Robert Eller

In the early days, the business of furniture had been a man’s game. In western North Carolina, white men started factories and were the sole deciders of what the market wanted. They felt they knew what would sell, though they acknowledged that many choices of decor were the prerogative of women. Still, their choices of design and form dictated selection. That is until Helen Kelly came to town.

Helen Kelly

Helen Kelly at the time of her arrival in western North Carolina.

Ideas about a lot of things began to change after World War II. For the second time during a world conflict, women filled factories to replace men marching off to war. However, after 1945 many women were not content to go back home, as they had done after the First World War. Some stayed on the job, either out of necessity as the primary bread winner or as a second income. That was mostly on the factory floor as manual laborers. Decisions about the lines offered remained the domain of men.

It was never really Helen Kelly’s intention to shake up the furniture business. She graduated from (Case) Western Reserve University in Ohio, planning to become a teacher. During a summer vacation she got bored and began a job in a department store. The furniture for sale there piqued her interest. As she told it, “the furniture floor had only one section head – so, I relieved him when he took his lunch hour. After a short time he asked me to join his department.” She accepted “despite the fact that I knew nothing about furniture, woods or fabrics,” she said. Quickly, she “learned to love it.”
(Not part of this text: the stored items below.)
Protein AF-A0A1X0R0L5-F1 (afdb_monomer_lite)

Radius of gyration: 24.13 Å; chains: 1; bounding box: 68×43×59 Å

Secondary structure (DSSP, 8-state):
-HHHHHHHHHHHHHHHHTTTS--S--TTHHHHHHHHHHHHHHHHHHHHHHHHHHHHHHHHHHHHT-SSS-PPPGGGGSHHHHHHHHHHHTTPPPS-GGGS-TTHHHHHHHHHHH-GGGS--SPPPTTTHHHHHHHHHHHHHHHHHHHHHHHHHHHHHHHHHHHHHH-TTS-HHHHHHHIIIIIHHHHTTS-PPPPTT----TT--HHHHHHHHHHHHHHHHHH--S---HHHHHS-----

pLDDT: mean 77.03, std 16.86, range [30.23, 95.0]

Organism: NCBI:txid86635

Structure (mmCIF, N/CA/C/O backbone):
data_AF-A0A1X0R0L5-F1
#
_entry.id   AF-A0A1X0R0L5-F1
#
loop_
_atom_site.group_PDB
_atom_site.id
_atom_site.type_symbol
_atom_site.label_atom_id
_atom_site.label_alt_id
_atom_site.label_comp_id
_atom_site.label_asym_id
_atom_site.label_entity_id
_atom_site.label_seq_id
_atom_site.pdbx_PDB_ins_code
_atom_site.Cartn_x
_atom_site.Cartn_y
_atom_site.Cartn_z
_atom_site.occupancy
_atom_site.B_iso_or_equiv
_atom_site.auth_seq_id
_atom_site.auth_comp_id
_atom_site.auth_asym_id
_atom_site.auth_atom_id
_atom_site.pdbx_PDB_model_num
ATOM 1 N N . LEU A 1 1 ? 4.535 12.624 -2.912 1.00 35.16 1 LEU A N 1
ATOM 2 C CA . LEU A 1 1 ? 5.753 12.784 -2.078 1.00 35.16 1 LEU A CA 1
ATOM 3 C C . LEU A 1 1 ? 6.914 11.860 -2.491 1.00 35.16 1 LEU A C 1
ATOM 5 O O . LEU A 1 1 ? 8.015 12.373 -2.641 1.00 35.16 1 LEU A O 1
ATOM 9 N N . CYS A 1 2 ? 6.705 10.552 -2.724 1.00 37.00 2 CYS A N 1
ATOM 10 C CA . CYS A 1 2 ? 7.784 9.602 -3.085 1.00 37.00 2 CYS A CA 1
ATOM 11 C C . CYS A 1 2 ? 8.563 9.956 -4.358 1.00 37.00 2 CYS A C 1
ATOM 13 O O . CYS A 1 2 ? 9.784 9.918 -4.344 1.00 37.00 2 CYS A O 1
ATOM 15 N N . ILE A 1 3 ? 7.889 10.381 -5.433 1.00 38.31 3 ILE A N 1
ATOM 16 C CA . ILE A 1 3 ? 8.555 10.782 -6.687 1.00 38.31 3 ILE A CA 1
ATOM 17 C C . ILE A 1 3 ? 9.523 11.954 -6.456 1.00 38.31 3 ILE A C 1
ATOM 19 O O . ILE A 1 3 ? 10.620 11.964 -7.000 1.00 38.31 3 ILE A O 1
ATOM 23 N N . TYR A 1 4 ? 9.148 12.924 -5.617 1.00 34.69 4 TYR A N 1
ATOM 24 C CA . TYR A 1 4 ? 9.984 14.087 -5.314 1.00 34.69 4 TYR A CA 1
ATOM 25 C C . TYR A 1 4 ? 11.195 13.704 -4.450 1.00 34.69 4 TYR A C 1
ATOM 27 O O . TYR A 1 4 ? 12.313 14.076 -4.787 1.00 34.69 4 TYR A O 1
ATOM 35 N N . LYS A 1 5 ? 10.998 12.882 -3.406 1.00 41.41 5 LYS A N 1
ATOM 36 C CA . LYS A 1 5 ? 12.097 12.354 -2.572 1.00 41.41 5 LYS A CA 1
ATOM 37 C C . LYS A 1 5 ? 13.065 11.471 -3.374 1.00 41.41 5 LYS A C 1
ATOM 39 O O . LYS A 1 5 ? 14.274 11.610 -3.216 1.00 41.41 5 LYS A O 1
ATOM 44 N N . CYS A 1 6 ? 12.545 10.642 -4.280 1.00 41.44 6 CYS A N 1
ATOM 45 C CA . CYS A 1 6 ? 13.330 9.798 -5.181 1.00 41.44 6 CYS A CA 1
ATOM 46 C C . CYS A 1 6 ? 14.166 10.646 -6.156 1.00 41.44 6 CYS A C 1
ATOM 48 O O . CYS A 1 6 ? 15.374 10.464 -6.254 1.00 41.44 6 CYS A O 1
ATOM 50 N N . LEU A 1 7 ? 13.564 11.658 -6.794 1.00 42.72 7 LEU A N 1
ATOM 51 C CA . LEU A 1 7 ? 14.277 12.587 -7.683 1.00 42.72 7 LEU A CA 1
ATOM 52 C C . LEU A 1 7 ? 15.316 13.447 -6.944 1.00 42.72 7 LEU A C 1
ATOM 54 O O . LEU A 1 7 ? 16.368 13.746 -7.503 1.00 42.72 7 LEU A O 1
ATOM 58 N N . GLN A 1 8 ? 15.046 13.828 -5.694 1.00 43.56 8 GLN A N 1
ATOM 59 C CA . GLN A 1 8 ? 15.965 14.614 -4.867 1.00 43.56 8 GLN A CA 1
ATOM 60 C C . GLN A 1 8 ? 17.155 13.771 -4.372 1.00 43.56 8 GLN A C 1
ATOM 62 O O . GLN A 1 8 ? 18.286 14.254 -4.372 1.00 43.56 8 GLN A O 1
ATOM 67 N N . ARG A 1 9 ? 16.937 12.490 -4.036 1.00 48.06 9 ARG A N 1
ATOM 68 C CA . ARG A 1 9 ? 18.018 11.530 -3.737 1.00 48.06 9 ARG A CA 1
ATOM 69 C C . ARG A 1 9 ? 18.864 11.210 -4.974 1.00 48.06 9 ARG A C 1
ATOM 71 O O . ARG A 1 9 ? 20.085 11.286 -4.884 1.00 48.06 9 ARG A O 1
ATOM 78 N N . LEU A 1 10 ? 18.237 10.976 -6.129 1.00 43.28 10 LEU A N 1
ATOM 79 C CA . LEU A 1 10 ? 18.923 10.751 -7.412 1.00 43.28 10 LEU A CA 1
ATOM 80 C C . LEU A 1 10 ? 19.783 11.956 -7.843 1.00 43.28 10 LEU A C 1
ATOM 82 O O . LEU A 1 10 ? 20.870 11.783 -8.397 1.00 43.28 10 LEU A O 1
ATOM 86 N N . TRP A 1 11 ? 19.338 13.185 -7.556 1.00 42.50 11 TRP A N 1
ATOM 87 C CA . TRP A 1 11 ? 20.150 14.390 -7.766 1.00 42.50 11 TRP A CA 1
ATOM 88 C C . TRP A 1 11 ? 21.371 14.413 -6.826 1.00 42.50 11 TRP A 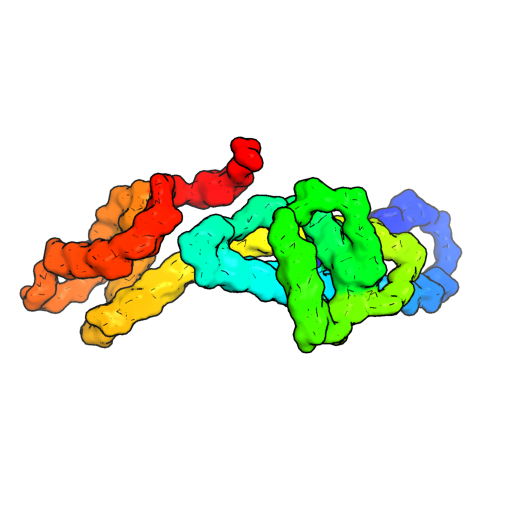C 1
ATOM 90 O O . TRP A 1 11 ? 22.496 14.637 -7.280 1.00 42.50 11 TRP A O 1
ATOM 100 N N . ASN A 1 12 ? 21.185 14.114 -5.538 1.00 41.25 12 ASN A N 1
ATOM 101 C CA . ASN A 1 12 ? 22.262 14.157 -4.543 1.00 41.25 12 ASN A CA 1
ATOM 102 C C . ASN A 1 12 ? 23.350 13.088 -4.762 1.00 41.25 12 ASN A C 1
ATOM 104 O O . ASN A 1 12 ? 24.532 13.395 -4.596 1.00 41.25 12 ASN A O 1
ATOM 108 N N . ILE A 1 13 ? 22.983 11.875 -5.194 1.00 43.28 13 ILE A N 1
ATOM 109 C CA . ILE A 1 13 ? 23.928 10.768 -5.447 1.00 43.28 13 ILE A CA 1
ATOM 110 C C . ILE A 1 13 ? 24.975 11.162 -6.503 1.00 43.28 13 ILE A C 1
ATOM 112 O O . ILE A 1 13 ? 26.175 10.975 -6.299 1.00 43.28 13 ILE A O 1
ATOM 116 N N . ARG A 1 14 ? 24.571 11.846 -7.582 1.00 43.47 14 ARG A N 1
ATOM 117 C CA . ARG A 1 14 ? 25.517 12.280 -8.626 1.00 43.47 14 ARG A CA 1
ATOM 118 C C . ARG A 1 14 ? 26.339 13.522 -8.278 1.00 43.47 14 ARG A C 1
ATOM 120 O O . ARG A 1 14 ? 27.397 13.706 -8.883 1.00 43.47 14 ARG A O 1
ATOM 127 N N . TYR A 1 15 ? 25.878 14.372 -7.354 1.00 39.06 15 TYR A N 1
ATOM 128 C CA . TYR A 1 15 ? 26.690 15.498 -6.871 1.00 39.06 15 TYR A CA 1
ATOM 129 C C . TYR A 1 15 ? 27.916 14.980 -6.101 1.00 39.06 15 TYR A C 1
ATOM 131 O O . TYR A 1 15 ? 29.010 15.521 -6.247 1.00 39.06 15 TYR A O 1
ATOM 139 N N . TYR A 1 16 ? 27.755 13.873 -5.367 1.00 35.28 16 TYR A N 1
ATOM 140 C CA . TYR A 1 16 ? 28.828 13.252 -4.591 1.00 35.28 16 TYR A CA 1
ATOM 141 C C . TYR A 1 16 ? 29.708 12.285 -5.401 1.00 35.28 16 TYR A C 1
ATOM 143 O O . TYR A 1 16 ? 30.931 12.353 -5.290 1.00 35.28 16 TYR A O 1
ATOM 151 N N . GLU A 1 17 ? 29.146 11.449 -6.282 1.00 38.62 17 GLU A N 1
ATOM 152 C CA . GLU A 1 17 ? 29.946 10.476 -7.055 1.00 38.62 17 GLU A CA 1
ATOM 153 C C . GLU A 1 17 ? 30.911 11.121 -8.068 1.00 38.62 17 GLU A C 1
ATOM 155 O O . GLU A 1 17 ? 31.955 10.549 -8.388 1.00 38.62 17 GLU A O 1
ATOM 160 N N . LYS A 1 18 ? 30.615 12.335 -8.555 1.00 44.09 18 LYS A N 1
ATOM 161 C CA . LYS A 1 18 ? 31.519 13.084 -9.452 1.00 44.09 18 LYS A CA 1
ATOM 162 C C . LYS A 1 18 ? 32.461 14.050 -8.733 1.00 44.09 18 LYS A C 1
ATOM 164 O O . LYS A 1 18 ? 33.371 14.568 -9.374 1.00 44.09 18 LYS A O 1
ATOM 169 N N . GLY A 1 19 ? 32.307 14.242 -7.421 1.00 37.81 19 GLY A N 1
ATOM 170 C CA . GLY A 1 19 ? 33.218 15.054 -6.604 1.00 37.81 19 GLY A CA 1
ATOM 171 C C . GLY A 1 19 ? 34.586 14.406 -6.355 1.00 37.81 19 GLY A C 1
ATOM 172 O O . GLY A 1 19 ? 35.522 15.097 -5.966 1.00 37.81 19 GLY A O 1
ATOM 173 N N . HIS A 1 20 ? 34.734 13.102 -6.621 1.00 36.28 20 HIS A N 1
ATOM 174 C CA . HIS A 1 20 ? 35.959 12.349 -6.321 1.00 36.28 20 HIS A CA 1
ATOM 175 C C . HIS A 1 20 ? 36.865 12.038 -7.520 1.00 36.28 20 HIS A C 1
ATOM 177 O O . HIS A 1 20 ? 37.906 11.405 -7.338 1.00 36.28 20 HIS A O 1
ATOM 183 N N . LYS A 1 21 ? 36.548 12.494 -8.741 1.00 41.66 21 LYS A N 1
ATOM 184 C CA . LYS A 1 21 ? 37.471 12.361 -9.881 1.00 41.66 21 LYS A CA 1
ATOM 185 C C . LYS A 1 21 ? 37.576 13.656 -10.687 1.00 41.66 21 LYS A C 1
ATOM 187 O O . LYS A 1 21 ? 36.674 14.007 -11.436 1.00 41.66 21 LYS A O 1
ATOM 192 N N . SER A 1 22 ? 38.764 14.258 -10.587 1.00 33.81 22 SER A N 1
ATOM 193 C CA . SER A 1 22 ? 39.345 15.309 -11.436 1.00 33.81 22 SER A CA 1
ATOM 194 C C . SER A 1 22 ? 39.236 16.754 -10.938 1.00 33.81 22 SER A C 1
ATOM 196 O O . SER A 1 22 ? 38.355 17.528 -11.305 1.00 33.81 22 SER A O 1
ATOM 198 N N . ILE A 1 23 ? 40.282 17.144 -10.208 1.00 44.12 23 ILE A N 1
ATOM 199 C CA . ILE A 1 23 ? 40.841 18.497 -10.189 1.00 44.12 23 ILE A CA 1
ATOM 200 C C . ILE A 1 23 ? 41.212 18.881 -11.638 1.00 44.12 23 ILE A C 1
ATOM 202 O O . ILE A 1 23 ? 42.214 18.391 -12.148 1.00 44.12 23 ILE A O 1
ATOM 206 N N . ARG A 1 24 ? 40.387 19.718 -12.293 1.00 39.66 24 ARG A N 1
ATOM 207 C CA . ARG A 1 24 ? 40.681 20.716 -13.364 1.00 39.66 24 ARG A CA 1
ATOM 208 C C . ARG A 1 24 ? 39.458 20.908 -14.283 1.00 39.66 24 ARG A C 1
ATOM 210 O O . ARG A 1 24 ? 38.916 19.958 -14.833 1.00 39.66 24 ARG A O 1
ATOM 217 N N . SER A 1 25 ? 39.035 22.169 -14.412 1.00 41.84 25 SER A N 1
ATOM 218 C CA . SER A 1 25 ? 37.867 22.676 -15.162 1.00 41.84 25 SER A CA 1
ATOM 219 C C . SER A 1 25 ? 37.777 22.170 -16.615 1.00 41.84 25 SER A C 1
ATOM 221 O O . SER A 1 25 ? 38.794 22.126 -17.308 1.00 41.84 25 SER A O 1
ATOM 223 N N . PRO A 1 26 ? 36.560 21.840 -17.103 1.00 42.84 26 PRO A N 1
ATOM 224 C CA . PRO A 1 26 ? 35.872 22.758 -18.018 1.00 42.84 26 PRO A CA 1
ATOM 225 C C . PRO A 1 26 ? 34.367 22.861 -17.702 1.00 42.84 26 PRO A C 1
ATOM 227 O O . PRO A 1 26 ? 33.534 22.112 -18.220 1.00 42.84 26 PRO A O 1
ATOM 230 N N . SER A 1 27 ? 34.005 23.842 -16.878 1.00 54.31 27 SER A N 1
ATOM 231 C CA . SER A 1 27 ? 32.646 24.086 -16.363 1.00 54.31 27 SER A CA 1
ATOM 232 C C . SER A 1 27 ? 31.572 24.446 -17.410 1.00 54.31 27 SER A C 1
ATOM 234 O O . SER A 1 27 ? 30.394 24.483 -17.070 1.00 54.31 27 SER A O 1
ATOM 236 N N . CYS A 1 28 ? 31.922 24.650 -18.687 1.00 49.75 28 CYS A N 1
ATOM 237 C CA . CYS A 1 28 ? 30.968 25.096 -19.714 1.00 49.75 28 CYS A CA 1
ATOM 238 C C . CYS A 1 28 ? 30.453 23.964 -20.637 1.00 49.75 28 CYS A C 1
ATOM 240 O O . CYS A 1 28 ? 29.249 23.823 -20.834 1.00 49.75 28 CYS A O 1
ATOM 242 N N . LYS A 1 29 ? 31.313 23.067 -21.147 1.00 44.91 29 LYS A N 1
ATOM 243 C CA . LYS A 1 29 ? 30.896 22.018 -22.115 1.00 44.91 29 LYS A CA 1
ATOM 244 C C . LYS A 1 29 ? 30.205 20.808 -21.468 1.00 44.91 29 LYS A C 1
ATOM 246 O O . LYS A 1 29 ? 29.344 20.173 -22.080 1.00 44.91 29 LYS A O 1
ATOM 251 N N . TYR A 1 30 ? 30.543 20.511 -20.215 1.00 52.66 30 TYR A N 1
ATOM 252 C CA . TYR A 1 30 ? 29.942 19.411 -19.456 1.00 52.66 30 TYR A CA 1
ATOM 253 C C . TYR A 1 30 ? 28.488 19.712 -19.062 1.00 52.66 30 TYR A C 1
ATOM 255 O O . TYR A 1 30 ? 27.618 18.843 -19.103 1.00 52.66 30 TYR A O 1
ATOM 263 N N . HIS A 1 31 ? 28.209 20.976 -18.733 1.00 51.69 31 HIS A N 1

From there, she mixed her education and her interest in furniture. A college-trained writer, she began authoring articles for magazines like Better Homes and Gardens, House Beautiful, and House and Garden, where she became merchandising editor. That’s when she learned about how the furniture business worked. Her pen was brutally honest about what factories were churning out. In one sentence she damned just about every piece of furniture on the market. She said, “despite the fact there is a lot of bad modern furniture, it is time we turned from 18th to the 20th century pieces,” meaning she didn’t like traditional early American lines any better than the style we now call Mid-Century Modern.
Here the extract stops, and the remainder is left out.